La decisión fue comunicada a través de un mensaje obligatorio en cadena nacional, leído por Tania D’Amelio, presidenta de la Sala Constitucional del TSJ. En el texto, el tribunal instruyó que Rodríguez asuma “todas las atribuciones, deberes y facultades inherentes al cargo de presidente de la República”, con el argumento de preservar la continuidad administrativa y la defensa del Estado.
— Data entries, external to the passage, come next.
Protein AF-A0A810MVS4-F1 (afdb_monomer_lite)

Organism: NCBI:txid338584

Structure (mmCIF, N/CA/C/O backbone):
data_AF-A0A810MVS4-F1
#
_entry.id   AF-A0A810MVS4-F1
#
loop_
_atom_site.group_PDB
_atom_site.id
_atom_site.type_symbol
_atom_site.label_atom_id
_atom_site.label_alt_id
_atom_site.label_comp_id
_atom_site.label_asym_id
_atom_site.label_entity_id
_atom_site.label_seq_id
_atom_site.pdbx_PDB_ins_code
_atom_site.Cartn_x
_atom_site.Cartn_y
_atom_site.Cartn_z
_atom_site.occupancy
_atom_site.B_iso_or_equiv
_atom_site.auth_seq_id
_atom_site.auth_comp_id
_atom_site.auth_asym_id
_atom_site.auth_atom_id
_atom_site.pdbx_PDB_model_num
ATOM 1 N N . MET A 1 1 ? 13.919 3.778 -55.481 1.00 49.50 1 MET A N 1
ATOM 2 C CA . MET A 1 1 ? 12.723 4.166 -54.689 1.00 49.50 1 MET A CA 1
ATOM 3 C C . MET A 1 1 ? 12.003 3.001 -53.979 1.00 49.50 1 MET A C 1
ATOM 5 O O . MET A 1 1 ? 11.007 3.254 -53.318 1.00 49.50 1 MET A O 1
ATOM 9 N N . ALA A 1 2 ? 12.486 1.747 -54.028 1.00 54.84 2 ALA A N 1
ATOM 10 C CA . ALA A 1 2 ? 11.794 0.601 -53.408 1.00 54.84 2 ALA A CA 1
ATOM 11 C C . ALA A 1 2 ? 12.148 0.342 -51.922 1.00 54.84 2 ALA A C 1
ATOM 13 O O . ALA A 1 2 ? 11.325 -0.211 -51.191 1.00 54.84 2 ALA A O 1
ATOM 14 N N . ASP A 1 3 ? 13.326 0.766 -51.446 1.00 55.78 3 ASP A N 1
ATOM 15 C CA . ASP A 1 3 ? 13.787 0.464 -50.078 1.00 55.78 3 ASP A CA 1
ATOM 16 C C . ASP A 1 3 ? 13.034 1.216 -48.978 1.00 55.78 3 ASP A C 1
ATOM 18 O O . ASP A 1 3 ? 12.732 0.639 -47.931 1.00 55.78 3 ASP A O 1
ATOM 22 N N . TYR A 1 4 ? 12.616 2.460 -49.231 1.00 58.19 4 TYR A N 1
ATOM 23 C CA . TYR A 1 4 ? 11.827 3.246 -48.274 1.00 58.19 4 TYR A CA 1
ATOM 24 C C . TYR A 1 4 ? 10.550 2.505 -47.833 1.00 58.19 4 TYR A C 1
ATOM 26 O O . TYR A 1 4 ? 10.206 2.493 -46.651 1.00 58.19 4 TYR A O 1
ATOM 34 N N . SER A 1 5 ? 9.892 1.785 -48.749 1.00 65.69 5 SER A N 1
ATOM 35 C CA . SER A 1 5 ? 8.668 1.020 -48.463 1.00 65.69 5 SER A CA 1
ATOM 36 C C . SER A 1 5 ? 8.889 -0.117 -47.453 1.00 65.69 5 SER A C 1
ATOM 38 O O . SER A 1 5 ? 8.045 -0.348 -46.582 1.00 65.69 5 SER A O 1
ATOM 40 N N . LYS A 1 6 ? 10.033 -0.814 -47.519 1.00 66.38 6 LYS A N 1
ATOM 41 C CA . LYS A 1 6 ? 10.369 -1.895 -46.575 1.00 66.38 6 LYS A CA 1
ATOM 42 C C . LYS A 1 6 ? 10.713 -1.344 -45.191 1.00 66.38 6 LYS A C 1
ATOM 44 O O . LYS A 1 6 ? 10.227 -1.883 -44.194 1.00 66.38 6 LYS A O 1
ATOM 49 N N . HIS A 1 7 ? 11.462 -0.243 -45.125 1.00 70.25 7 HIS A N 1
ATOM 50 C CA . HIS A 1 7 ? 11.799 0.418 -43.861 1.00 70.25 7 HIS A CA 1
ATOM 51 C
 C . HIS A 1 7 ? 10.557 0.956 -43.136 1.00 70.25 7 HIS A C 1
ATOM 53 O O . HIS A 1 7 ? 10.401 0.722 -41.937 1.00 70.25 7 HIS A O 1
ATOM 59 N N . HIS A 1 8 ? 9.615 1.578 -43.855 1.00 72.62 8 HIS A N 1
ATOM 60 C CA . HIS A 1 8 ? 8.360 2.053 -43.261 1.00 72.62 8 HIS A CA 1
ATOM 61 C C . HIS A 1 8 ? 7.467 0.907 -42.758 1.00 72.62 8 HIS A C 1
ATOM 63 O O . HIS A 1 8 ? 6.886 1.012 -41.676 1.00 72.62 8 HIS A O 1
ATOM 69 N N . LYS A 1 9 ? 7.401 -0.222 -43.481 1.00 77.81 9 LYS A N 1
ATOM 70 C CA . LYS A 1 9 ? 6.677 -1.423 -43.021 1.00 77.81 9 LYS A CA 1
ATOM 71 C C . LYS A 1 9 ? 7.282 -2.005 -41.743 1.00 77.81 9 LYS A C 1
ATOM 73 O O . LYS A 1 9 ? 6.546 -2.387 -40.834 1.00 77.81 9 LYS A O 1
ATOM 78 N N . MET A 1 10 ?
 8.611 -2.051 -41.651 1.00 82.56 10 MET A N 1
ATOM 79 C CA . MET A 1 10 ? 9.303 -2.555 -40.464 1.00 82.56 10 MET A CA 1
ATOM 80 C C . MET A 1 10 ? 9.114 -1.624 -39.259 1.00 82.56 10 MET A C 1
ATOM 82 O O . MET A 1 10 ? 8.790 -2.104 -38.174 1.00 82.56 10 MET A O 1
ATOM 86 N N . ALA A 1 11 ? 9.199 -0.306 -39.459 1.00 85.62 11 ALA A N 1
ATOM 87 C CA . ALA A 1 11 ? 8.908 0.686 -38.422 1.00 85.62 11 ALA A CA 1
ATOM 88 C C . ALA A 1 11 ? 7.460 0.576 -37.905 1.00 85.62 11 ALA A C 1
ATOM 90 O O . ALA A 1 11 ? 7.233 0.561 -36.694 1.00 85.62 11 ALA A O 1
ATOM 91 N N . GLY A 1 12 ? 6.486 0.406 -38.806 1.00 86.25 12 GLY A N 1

Maduro en territorio americano.
El fallo expone con crudeza el funcionamiento interno del régimen chavista: ante la ausencia forzada de su líder, el poder no se somete a ningún mecanismo institucional legítimo ni a la voluntad popular, sino que se reasigna por decreto judicial dentro del mismo círculo de poder. No hubo consulta, ni debate, ni control parlamentario. Solo una orden.
Mientras tanto, Maduro permanece detenido en suelo estadounidense, a la espera de ser juzgado por presuntos delitos vinculados al narcotráfico y otras causas federales. La confirmación de su traslado fuera de Venezuela terminó de desatar un reordenamiento acelerado del poder interno, con el objetivo central de evitar un vacío que pudiera derivar en fracturas dentro del aparato chavista.
Considerada una de las figuras más duras y leales del régimen, Delcy fue durante años la principal operadora política y diplomática del chavismo. Su ascenso busca garantizar que el control permanezca en manos del mismo núcleo que condujo al país a una crisis humanitaria, económica e institucional sin precedentes.
Delcy Rodriguez. junto a Diosdado Cabello, rumoreado como líder de facto.
Desde Caracas, el régimen intentó presentar la decisión como un acto de “normalidad constitucional”. Sin embargo, para la comunidad internacional y para millones de venezolanos, se trata de un intento de sostener artificialmente una estructura de poder que se derrumba.
La situación abre un nuevo escenario de extrema tensión. Con Maduro fuera del tablero y una sucesión decidida entre cuatro paredes, la dictadura enfrenta el desafío de contener presiones internas, el aislamiento externo y el avance de investigaciones internacionales. El reemplazo no implica un cambio de rumbo, sino la continuidad de un sistema que se resiste a caer, incluso después de la amenaza de nuevas intervenciones.